*** Opening of Data for this exercise ***
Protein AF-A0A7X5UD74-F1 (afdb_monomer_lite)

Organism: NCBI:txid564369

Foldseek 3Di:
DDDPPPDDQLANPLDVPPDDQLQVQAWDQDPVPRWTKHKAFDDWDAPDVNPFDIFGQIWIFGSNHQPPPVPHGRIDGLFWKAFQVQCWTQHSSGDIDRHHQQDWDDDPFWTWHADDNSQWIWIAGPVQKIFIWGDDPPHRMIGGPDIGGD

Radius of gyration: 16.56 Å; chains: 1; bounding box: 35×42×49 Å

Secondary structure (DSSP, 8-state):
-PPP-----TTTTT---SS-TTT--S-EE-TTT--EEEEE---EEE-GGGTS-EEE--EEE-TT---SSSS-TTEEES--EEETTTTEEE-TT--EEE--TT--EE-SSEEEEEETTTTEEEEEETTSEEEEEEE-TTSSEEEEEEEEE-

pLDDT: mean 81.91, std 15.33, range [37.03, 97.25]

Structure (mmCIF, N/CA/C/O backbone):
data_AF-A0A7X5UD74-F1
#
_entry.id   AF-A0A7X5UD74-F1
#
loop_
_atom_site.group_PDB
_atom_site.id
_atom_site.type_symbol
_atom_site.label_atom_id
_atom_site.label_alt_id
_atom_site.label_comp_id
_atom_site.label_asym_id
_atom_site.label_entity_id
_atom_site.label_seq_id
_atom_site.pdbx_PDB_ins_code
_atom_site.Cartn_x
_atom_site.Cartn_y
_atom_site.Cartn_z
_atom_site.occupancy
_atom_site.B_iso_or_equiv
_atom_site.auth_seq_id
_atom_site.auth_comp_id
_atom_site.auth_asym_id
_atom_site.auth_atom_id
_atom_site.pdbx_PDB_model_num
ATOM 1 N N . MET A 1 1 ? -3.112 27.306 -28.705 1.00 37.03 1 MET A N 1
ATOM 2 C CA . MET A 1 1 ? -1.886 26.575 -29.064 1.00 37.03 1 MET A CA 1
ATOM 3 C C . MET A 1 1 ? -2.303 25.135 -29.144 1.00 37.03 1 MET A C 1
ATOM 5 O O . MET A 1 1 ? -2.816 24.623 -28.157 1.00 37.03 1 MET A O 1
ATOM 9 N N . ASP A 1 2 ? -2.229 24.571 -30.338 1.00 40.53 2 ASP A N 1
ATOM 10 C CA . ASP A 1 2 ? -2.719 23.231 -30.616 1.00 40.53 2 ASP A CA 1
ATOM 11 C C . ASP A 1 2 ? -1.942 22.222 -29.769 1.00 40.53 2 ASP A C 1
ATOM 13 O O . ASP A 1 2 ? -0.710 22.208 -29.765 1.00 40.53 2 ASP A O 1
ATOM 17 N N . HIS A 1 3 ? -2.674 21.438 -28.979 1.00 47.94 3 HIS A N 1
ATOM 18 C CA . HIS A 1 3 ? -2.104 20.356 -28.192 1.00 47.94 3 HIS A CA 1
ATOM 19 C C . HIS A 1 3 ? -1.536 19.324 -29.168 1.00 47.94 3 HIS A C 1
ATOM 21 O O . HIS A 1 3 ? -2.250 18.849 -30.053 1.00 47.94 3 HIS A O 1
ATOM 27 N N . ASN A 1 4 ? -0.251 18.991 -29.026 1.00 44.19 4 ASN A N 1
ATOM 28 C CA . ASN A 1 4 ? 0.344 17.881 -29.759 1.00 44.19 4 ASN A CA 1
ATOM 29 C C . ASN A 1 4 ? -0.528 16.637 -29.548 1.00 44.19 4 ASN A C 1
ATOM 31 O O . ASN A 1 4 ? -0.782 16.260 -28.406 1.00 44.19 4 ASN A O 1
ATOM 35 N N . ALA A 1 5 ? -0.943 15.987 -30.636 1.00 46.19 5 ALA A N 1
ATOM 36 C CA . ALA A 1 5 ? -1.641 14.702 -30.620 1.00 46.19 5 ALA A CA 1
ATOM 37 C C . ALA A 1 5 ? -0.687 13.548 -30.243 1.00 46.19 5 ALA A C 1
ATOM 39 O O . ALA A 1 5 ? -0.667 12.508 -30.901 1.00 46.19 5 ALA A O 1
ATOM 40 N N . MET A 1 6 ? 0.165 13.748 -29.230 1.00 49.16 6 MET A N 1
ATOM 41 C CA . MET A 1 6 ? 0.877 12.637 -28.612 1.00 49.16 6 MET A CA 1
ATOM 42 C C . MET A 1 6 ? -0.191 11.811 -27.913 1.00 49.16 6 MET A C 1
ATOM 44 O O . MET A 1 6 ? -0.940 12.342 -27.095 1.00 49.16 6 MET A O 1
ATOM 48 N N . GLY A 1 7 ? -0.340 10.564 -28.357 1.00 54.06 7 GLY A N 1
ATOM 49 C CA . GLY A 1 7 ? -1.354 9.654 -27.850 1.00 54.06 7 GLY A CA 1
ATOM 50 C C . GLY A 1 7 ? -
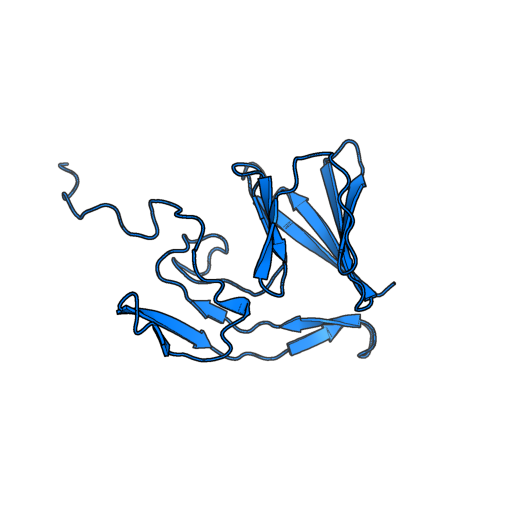1.357 9.610 -26.327 1.00 54.06 7 GLY A C 1
ATOM 51 O O . GLY A 1 7 ? -0.324 9.807 -25.695 1.00 54.06 7 GLY A O 1
ATOM 52 N N . THR A 1 8 ? -2.544 9.360 -25.790 1.00 54.31 8 THR A N 1
ATOM 53 C CA . THR A 1 8 ? -2.820 8.994 -24.401 1.00 54.31 8 THR A CA 1
ATOM 54 C C . THR A 1 8 ? -1.678 8.125 -23.851 1.00 54.31 8 THR A C 1
ATOM 56 O O . THR A 1 8 ? -1.457 7.016 -24.348 1.00 54.31 8 THR A O 1
ATOM 59 N N . ASP A 1 9 ? -0.895 8.672 -22.918 1.00 54.19 9 ASP A N 1
ATOM 60 C CA . ASP A 1 9 ? 0.180 7.950 -22.234 1.00 54.19 9 ASP A CA 1
ATOM 61 C C . ASP A 1 9 ? -0.466 6.802
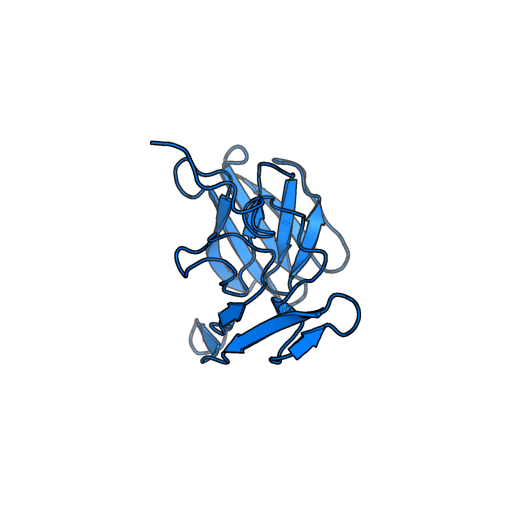 -21.446 1.00 54.19 9 ASP A C 1
ATOM 63 O O . ASP A 1 9 ? -1.446 7.030 -20.744 1.00 54.19 9 ASP A O 1
ATOM 67 N N . PRO A 1 10 ? 0.042 5.564 -21.492 1.00 55.53 10 PRO A N 1
ATOM 68 C CA . PRO A 1 10 ? -0.451 4.499 -20.621 1.00 55.53 10 PRO A CA 1
ATOM 69 C C . PRO A 1 10 ? -0.564 4.877 -19.127 1.00 55.53 10 PRO A C 1
ATOM 71 O O . PRO A 1 10 ? -1.334 4.236 -18.415 1.00 55.53 10 PRO A O 1
ATOM 74 N N . CYS A 1 11 ? 0.160 5.900 -18.653 1.00 56.25 11 CYS A N 1
ATOM 75 C CA . CYS A 1 11 ? 0.049 6.469 -17.307 1.00 56.25 11 CYS A CA 1
ATOM 76 C C . CYS A 1 11 ? -1.132 7.450 -17.114 1.00 56.25 11 CYS A C 1
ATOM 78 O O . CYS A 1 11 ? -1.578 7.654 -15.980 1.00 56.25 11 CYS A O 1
*** Close of Data for this exercise ***
→ **Your assignment**
Within the listing above, the lines starting at the one containing "ATOM 37 C C" and ending at the one containing "1.357 9.610 -26.327 1.00 54.06 7 GLY A C 1" are to be returned exactly. Omit the pictures.

→ **Response for this exercise**
ATOM 37 C C . ALA A 1 5 ? -0.687 13.548 -30.243 1.00 46.19 5 ALA A C 1
ATOM 39 O O . ALA A 1 5 ? -0.667 12.508 -30.901 1.00 46.19 5 ALA A O 1
ATOM 40 N N . MET A 1 6 ? 0.165 13.748 -29.230 1.00 49.16 6 MET A N 1
ATOM 41 C CA . MET A 1 6 ? 0.877 12.637 -28.612 1.00 49.16 6 MET A CA 1
ATOM 42 C C . MET A 1 6 ? -0.191 11.811 -27.913 1.00 49.16 6 MET A C 1
ATOM 44 O O . MET A 1 6 ? -0.940 12.342 -27.095 1.00 49.16 6 MET A O 1
ATOM 48 N N . GLY A 1 7 ? -0.340 10.564 -28.357 1.00 54.06 7 GLY A N 1
ATOM 49 C CA . GLY A 1 7 ? -1.354 9.654 -27.850 1.00 54.06 7 GLY A CA 1
ATOM 50 C C . GLY A 1 7 ? -
1.357 9.610 -26.327 1.00 54.06 7 GLY A C 1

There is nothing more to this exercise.